Folks, let's just ignore this boob. The person who added that diatribe (I'm talking about the Wiki article, not the previous post) made similar changes to the article of Laker Sasha Vujacic. To see before and after, click "diff"

http://en.wikipedia.org/wiki/Special:Contributions/24.136.73.85


----------



## Yao Mania (Aug 4, 2003)

wow what's with all the Dorsey hate? The guy's just a 2nd round pick who knows his role and trying to crack our roster, give him a break!


----------



## Boob-No-More (Apr 24, 2006)

Hector said:


> Folks, let's just ignore this boob. The person who added that diatribe (I'm talking about the Wiki article, not the previous post) made similar changes to the article of Laker Sasha Vujacic. To see before and after, click "diff"
> 
> http://en.wikipedia.org/wiki/Special:Contributions/24.136.73.85


Again, what does this have to do with Greg Oden? Some anonymous person edited a couple Wikipedia pages. Gee, that's never happened before. It MUST have been Greg Oden. Who else could have possibly made those edits?

BNM


----------



## HAAK72 (Jun 18, 2007)

Here is the reference link for the wiki article...it expands on that entry with even more G.O. chatter...

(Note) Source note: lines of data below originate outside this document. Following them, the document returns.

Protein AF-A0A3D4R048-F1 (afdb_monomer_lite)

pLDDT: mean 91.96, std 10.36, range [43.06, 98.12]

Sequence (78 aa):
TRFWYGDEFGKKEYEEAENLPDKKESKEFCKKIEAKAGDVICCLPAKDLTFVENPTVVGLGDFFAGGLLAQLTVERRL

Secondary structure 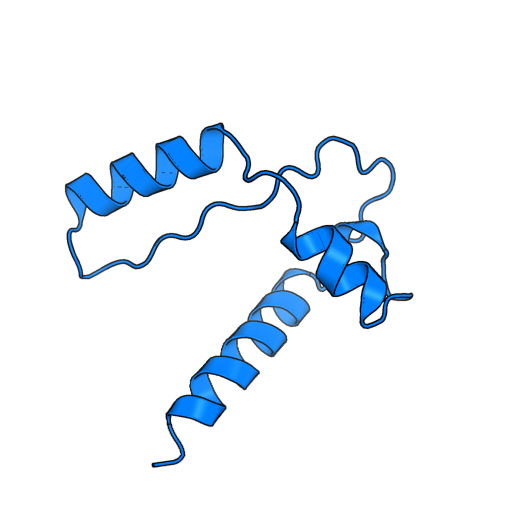(DSSP, 8-state):
-HHHHTT---HHHHHHHHTSPBPHHHHHHHHHHHHHHGGG----PPB--TT-SS---TTHHHHHHHHHHHHHHHTT--

Foldseek 3Di:
DCFQPPPPDDDVVVVVLVPADFDPVQVVVQVVVCVVPPPPDDGDGHGDPVVRPDTDDPCVVVVVCVVVVVVVVVVVPD

Radius of gyration: 14.6 Å; chains: 1; bounding box: 28×34×32 Å

Structure (mmCIF, N/CA/C/O backbone):
data_AF-A0A3D4R048-F1
#
_entry.id   AF-A0A3D4R048-F1
#
loop_
_atom_site.group_PDB
_atom_site.id
_atom_site.type_symbol
_atom_site.label_atom_id
_atom_site.label_alt_id
_atom_site.label_comp_id
_atom_site.label_asym_id
_atom_site.label_entity_id
_atom_site.label_seq_id
_atom_site.pdbx_PDB_ins_code
_atom_site.Cartn_x
_atom_site.Cartn_y
_atom_site.Cartn_z
_atom_site.occupancy
_atom_site.B_iso_or_equiv
_atom_site.auth_seq_id
_atom_site.auth_comp_id
_atom_site.auth_asym_id
_atom_site.auth_atom_id
_atom_site.pdbx_PDB_model_num
ATOM 1 N N . THR A 1 1 ? 5.240 -3.350 -4.560 1.00 93.88 1 THR A N 1
ATOM 2 C CA . THR A 1 1 ? 6.111 -3.900 -5.619 1.00 93.88 1 THR A CA 1
ATOM 3 C C . THR A 1 1 ? 5.854 -3.260 -6.971 1.00 93.88 1 THR A C 1
ATOM 5 O O . THR A 1 1 ? 6.657 -2.425 -7.355 1.00 93.88 1 THR A O 1
ATOM 8 N N . ARG A 1 2 ? 4.717 -3.517 -7.641 1.00 96.25 2 ARG A N 1
ATOM 9 C CA . ARG A 1 2 ? 4.421 -3.001 -8.998 1.00 96.25 2 ARG A CA 1
ATOM 10 C C . ARG A 1 2 ? 4.542 -1.481 -9.179 1.00 96.25 2 ARG A C 1
ATOM 12 O O . ARG A 1 2 ? 5.025 -1.027 -10.203 1.00 96.25 2 ARG A O 1
ATOM 19 N N . PHE A 1 3 ? 4.168 -0.689 -8.171 1.00 97.12 3 PHE A N 1
ATOM 20 C CA . PHE A 1 3 ? 4.358 0.768 -8.210 1.00 97.12 3 PHE A CA 1
ATOM 21 C C . PHE A 1 3 ? 5.823 1.176 -8.444 1.00 97.12 3 PHE A C 1
ATOM 23 O O . PHE A 1 3 ? 6.070 2.134 -9.164 1.00 97.12 3 PHE A O 1
ATOM 30 N N . TRP A 1 4 ? 6.770 0.443 -7.848 1.00 96.62 4 TRP A N 1
ATOM 31 C CA . TRP A 1 4 ? 8.206 0.714 -7.919 1.00 96.62 4 TRP A CA 1
ATOM 32 C C . TRP A 1 4 ? 8.865 0.024 -9.122 1.00 96.62 4 TRP A C 1
ATOM 34 O O . TRP A 1 4 ? 9.562 0.681 -9.885 1.00 96.62 4 TRP A O 1
ATOM 44 N N . TYR A 1 5 ? 8.614 -1.270 -9.328 1.00 96.06 5 TYR A N 1
ATOM 45 C CA . TYR A 1 5 ? 9.322 -2.074 -10.339 1.00 96.06 5 TYR A CA 1
ATOM 46 C C . TYR A 1 5 ? 8.576 -2.219 -11.677 1.00 96.06 5 TYR A C 1
ATOM 48 O O . TYR A 1 5 ? 9.067 -2.870 -12.593 1.00 96.06 5 TYR A O 1
ATOM 56 N N . GLY A 1 6 ? 7.376 -1.651 -11.811 1.00 95.44 6 GLY A N 1
ATOM 57 C CA . GLY A 1 6 ? 6.528 -1.900 -12.975 1.00 95.44 6 GLY A CA 1
ATOM 58 C C . GLY A 1 6 ? 6.104 -3.363 -13.049 1.00 95.44 6 GLY A C 1
ATOM 59 O O . GLY A 1 6 ? 5.733 -3.939 -12.030 1.00 95.44 6 GLY A O 1
ATOM 60 N N . ASP A 1 7 ? 6.139 -3.954 -14.240 1.00 94.06 7 ASP A N 1
ATOM 61 C CA . ASP A 1 7 ? 5.733 -5.348 -14.473 1.00 94.06 7 ASP A CA 1
ATOM 62 C C . ASP A 1 7 ? 6.903 -6.348 -14.374 1.00 94.06 7 ASP A C 1
ATOM 64 O O . ASP A 1 7 ? 6.693 -7.559 -14.431 1.00 94.06 7 ASP A O 1
ATOM 68 N N . GLU A 1 8 ? 8.130 -5.859 -14.173 1.00 92.75 8 GLU A N 1
ATOM 69 C CA . GLU A 1 8 ? 9.341 -6.674 -14.053 1.00 92.75 8 GLU A CA 1
ATOM 70 C C . GLU A 1 8 ? 9.718 -6.876 -12.578 1.00 92.75 8 GLU A C 1
ATOM 72 O O . GLU A 1 8 ? 10.609 -6.222 -12.041 1.00 92.75 8 GLU A O 1
ATOM 77 N N . PHE A 1 9 ? 9.018 -7.781 -11.891 1.00 94.06 9 PHE A N 1
ATOM 78 C CA . PHE A 1 9 ? 9.323 -8.131 -10.501 1.00 94.06 9 PHE A CA 1
ATOM 79 C C . PHE A 1 9 ? 9.093 -9.615 -10.208 1.00 94.06 9 PHE A C 1
ATOM 81 O O . PHE A 1 9 ? 8.238 -10.273 -10.803 1.00 94.06 9 PHE A O 1
ATOM 88 N N . GLY A 1 10 ? 9.843 -10.136 -9.241 1.00 94.50 10 GLY A N 1
ATOM 89 C CA . GLY A 1 10 ? 9.721 -11.484 -8.713 1.00 94.50 10 GLY A CA 1
ATOM 90 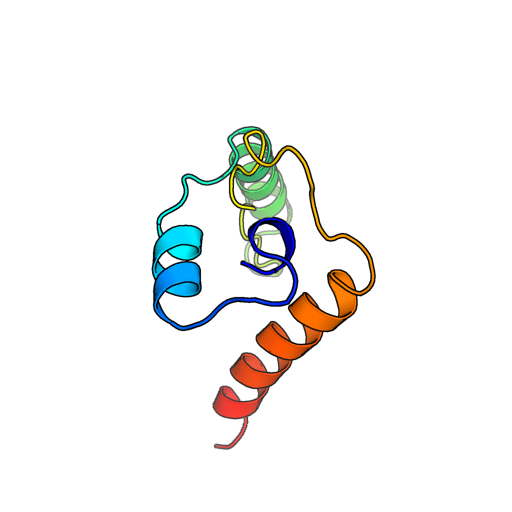C C . GLY A 1 10 ? 9.812 -11.498 -7.190 1.00 94.50 10 GLY A C 1
ATOM 91 O O . GLY A 1 10 ? 9.504 -10.524 -6.504 1.00 94.50 10 GLY A O 1
ATOM 92 N N . LYS A 1 11 ? 10.207 -12.648 -6.637 1.00 96.25 11 LYS A N 1
ATOM 93 C CA . LYS A 1 11 ? 10.227 -12.874 -5.184 1.00 96.25 11 LYS A CA 1
ATOM 94 C C . LYS A 1 11 ? 11.098 -11.857 -4.437 1.00 96.25 11 LYS A C 1
ATOM 96 O O . LYS A 1 11 ? 10.696 -11.367 -3.388 1.00 96.25 11 LYS A O 1
ATOM 101 N N . LYS A 1 12 ? 12.263 -11.527 -4.993 1.00 97.19 12 LYS A N 1
ATOM 102 C CA . LYS A 1 12 ? 13.222 -10.610 -4.376 1.00 97.19 12 LYS A CA 1
ATOM 103 C C . LYS A 1 12 ? 12.629 -9.208 -4.218 1.00 97.19 12 LYS A C 1
ATOM 105 O O . LYS A 1 12 ? 12.702 -8.623 -3.147 1.00 97.19 12 LYS A O 1
ATOM 110 N N . GLU A 1 13 ? 11.980 -8.699 -5.255 1.00 97.00 13 GLU A N 1
ATOM 111 C CA . GLU A 1 13 ? 11.380 -7.365 -5.260 1.00 97.00 13 GLU A CA 1
ATOM 112 C C . GLU A 1 13 ? 10.171 -7.285 -4.313 1.00 97.00 13 GLU A C 1
ATOM 114 O O . GLU A 1 13 ? 9.879 -6.225 -3.754 1.00 97.00 13 GLU A O 1
ATOM 119 N N . TYR A 1 14 ? 9.464 -8.402 -4.097 1.00 94.69 14 TYR A N 1
ATOM 120 C CA . TYR A 1 14 ? 8.457 -8.497 -3.038 1.00 94.69 14 TYR A CA 1
ATOM 121 C C . TYR A 1 14 ? 9.077 -8.371 -1.647 1.00 94.69 14 TYR A C 1
ATOM 123 O O . TYR A 1 14 ? 8.597 -7.553 -0.866 1.00 94.69 14 TYR A O 1
ATOM 131 N N . GLU A 1 15 ? 10.142 -9.124 -1.361 1.00 96.56 15 GLU A N 1
ATOM 132 C 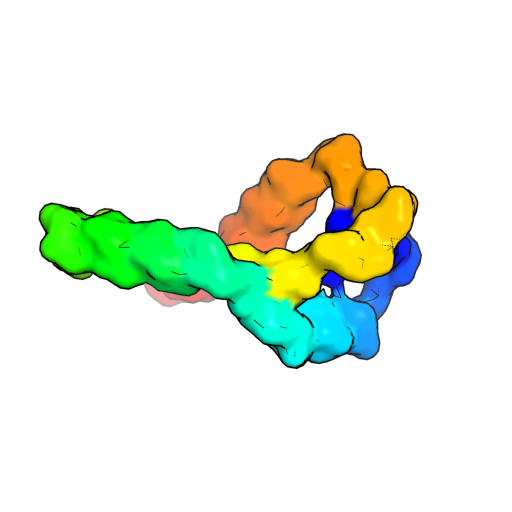CA . GLU A 1 15 ? 10.856 -9.059 -0.078 1.00 96.56 15 GLU A CA 1
ATOM 133 C C . GLU A 1 15 ? 11.431 -7.648 0.163 1.00 96.56 15 GLU A C 1
ATOM 135 O O . GLU A 1 15 ? 11.314 -7.100 1.259 1.00 96.56 15 GLU A O 1
ATOM 140 N N . GLU A 1 16 ? 11.989 -7.005 -0.866 1.00 96.69 16 GLU A N 1
ATOM 141 C CA . GLU A 1 16 ? 12.482 -5.624 -0.785 1.00 96.69 16 GLU A CA 1
ATOM 142 C C . GLU A 1 16 ? 11.348 -4.633 -0.484 1.00 96.69 16 GLU A C 1
ATOM 144 O O . GLU A 1 16 ? 11.469 -3.808 0.424 1.00 96.69 16 GLU A O 1
ATOM 149 N N . ALA A 1 17 ? 10.217 -4.738 -1.189 1.00 95.56 17 ALA A N 1
ATOM 150 C CA . ALA A 1 17 ? 9.066 -3.866 -0.967 1.00 95.56 17 ALA A CA 1
ATOM 151 C C . ALA A 1 17 ? 8.387 -4.092 0.399 1.00 95.56 17 ALA A C 1
ATOM 153 O O . ALA A 1 17 ? 7.860 -3.144 0.985 1.00 95.56 17 ALA A O 1
ATOM 154 N N . GLU A 1 18 ? 8.384 -5.324 0.912 1.00 94.62 18 GLU A N 1
ATOM 155 C CA . GLU A 1 18 ? 7.836 -5.672 2.227 1.00 94.62 18 GLU A CA 1
ATOM 156 C C . GLU A 1 18 ? 8.624 -5.007 3.363 1.00 94.62 18 GLU A C 1
ATOM 158 O O . GLU A 1 18 ? 8.029 -4.454 4.295 1.00 94.62 18 GLU A O 1
ATOM 163 N N . ASN A 1 19 ? 9.952 -4.979 3.232 1.00 96.81 19 ASN A N 1
ATOM 164 C CA . ASN A 1 19 ? 10.871 -4.403 4.213 1.00 96.81 19 ASN A CA 1
ATOM 165 C C . ASN A 1 19 ? 10.944 -2.867 4.184 1.00 96.81 19 ASN A C 1
ATOM 167 O O . ASN A 1 19 ? 11.636 -2.268 5.011 1.00 96.81 19 ASN A O 1
ATOM 171 N N . LEU A 1 20 ? 10.224 -2.205 3.272 1.00 97.38 20 LEU A N 1
ATOM 172 C CA . LEU A 1 20 ? 10.156 -0.747 3.257 1.00 97.38 20 LEU A CA 1
ATOM 173 C C . LEU A 1 20 ? 9.500 -0.202 4.536 1.00 97.38 20 LEU A C 1
ATOM 175 O O . LEU A 1 20 ? 8.555 -0.804 5.070 1.00 97.38 20 LEU A O 1
ATOM 179 N N . PRO A 1 21 ? 9.943 0.973 5.014 1.00 97.62 21 PRO A N 1
ATOM 180 C CA . PRO A 1 21 ? 9.284 1.640 6.121 1.00 97.62 21 PRO A CA 1
ATOM 181 C C . PRO A 1 21 ? 7.879 2.076 5.706 1.00 97.62 21 PRO A C 1
ATOM 183 O O . PRO A 1 21 ? 7.649 2.521 4.582 1.00 97.62 21 PRO A O 1
ATOM 186 N N . ASP A 1 22 ? 6.921 1.986 6.624 1.00 98.12 22 ASP A N 1
ATOM 187 C CA . ASP A 1 22 ? 5.598 2.553 6.356 1.00 98.12 22 ASP A CA 1
ATOM 188 C C . ASP A 1 22 ? 5.638 4.076 6.435 1.00 98.12 22 ASP A C 1
ATOM 190 O O . ASP A 1 22 ? 6.282 4.649 7.325 1.00 98.12 22 ASP A O 1
ATOM 194 N N . LYS A 1 23 ? 4.868 4.710 5.553 1.00 97.81 23 LYS A N 1
ATOM 195 C CA . LYS A 1 23 ? 4.734 6.155 5.446 1.00 97.81 23 LYS A CA 1
ATOM 196 C C . LYS A 1 23 ? 4.174 6.745 6.741 1.00 97.81 23 LYS A C 1
ATOM 198 O O . LYS A 1 23 ? 3.154 6.284 7.269 1.00 97.81 23 LYS A O 1
ATOM 203 N N . LYS A 1 24 ? 4.834 7.788 7.251 1.00 97.31 24 LYS A N 1
ATOM 204 C CA . LYS A 1 24 ? 4.509 8.404 8.546 1.00 97.31 24 LYS A CA 1
ATOM 205 C C . LYS A 1 24 ? 3.060 8.896 8.599 1.00 97.31 24 LYS A C 1
ATOM 207 O O . LYS A 1 24 ? 2.346 8.585 9.551 1.00 97.31 24 LYS A O 1
ATOM 212 N N . GLU A 1 25 ? 2.604 9.596 7.563 1.00 97.38 25 GLU A N 1
ATOM 213 C CA . GLU A 1 25 ? 1.240 10.127 7.499 1.00 97.38 25 GLU A CA 1
ATOM 214 C C . GLU A 1 25 ? 0.197 9.003 7.465 1.00 97.38 25 GLU A C 1
ATOM 216 O O . GLU A 1 25 ? -0.855 9.114 8.095 1.00 97.38 25 GLU A O 1
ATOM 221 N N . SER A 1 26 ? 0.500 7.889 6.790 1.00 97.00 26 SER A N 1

http://sports.espn.go.com/espn/columns/story?columnist=wojciechowski_gene&id=2811600&sportCat=ncb


----------



## blazerboy30 (Apr 30, 2003)

Hector said:


> Folks, let's just ignore this boob. The person who added that diatribe (I'm talking about the Wiki article, not the previous post) made similar changes to the article of Laker Sasha Vujacic. To see before and after, click "diff"
> 
> http://en.wikipedia.org/wiki/Special:Contributions/24.136.73.85


Why would we ignore BNM when your post, as usual, is the one full of garbage and jibberish?


----------



## MrJayremmie (Dec 29, 2007)

> wow what's with all the Dorsey hate? The guy's just a 2nd round pick who knows his role and trying to crack our roster, give him a break!


He opened his mouth when he should of kept it shut and got owned.


----------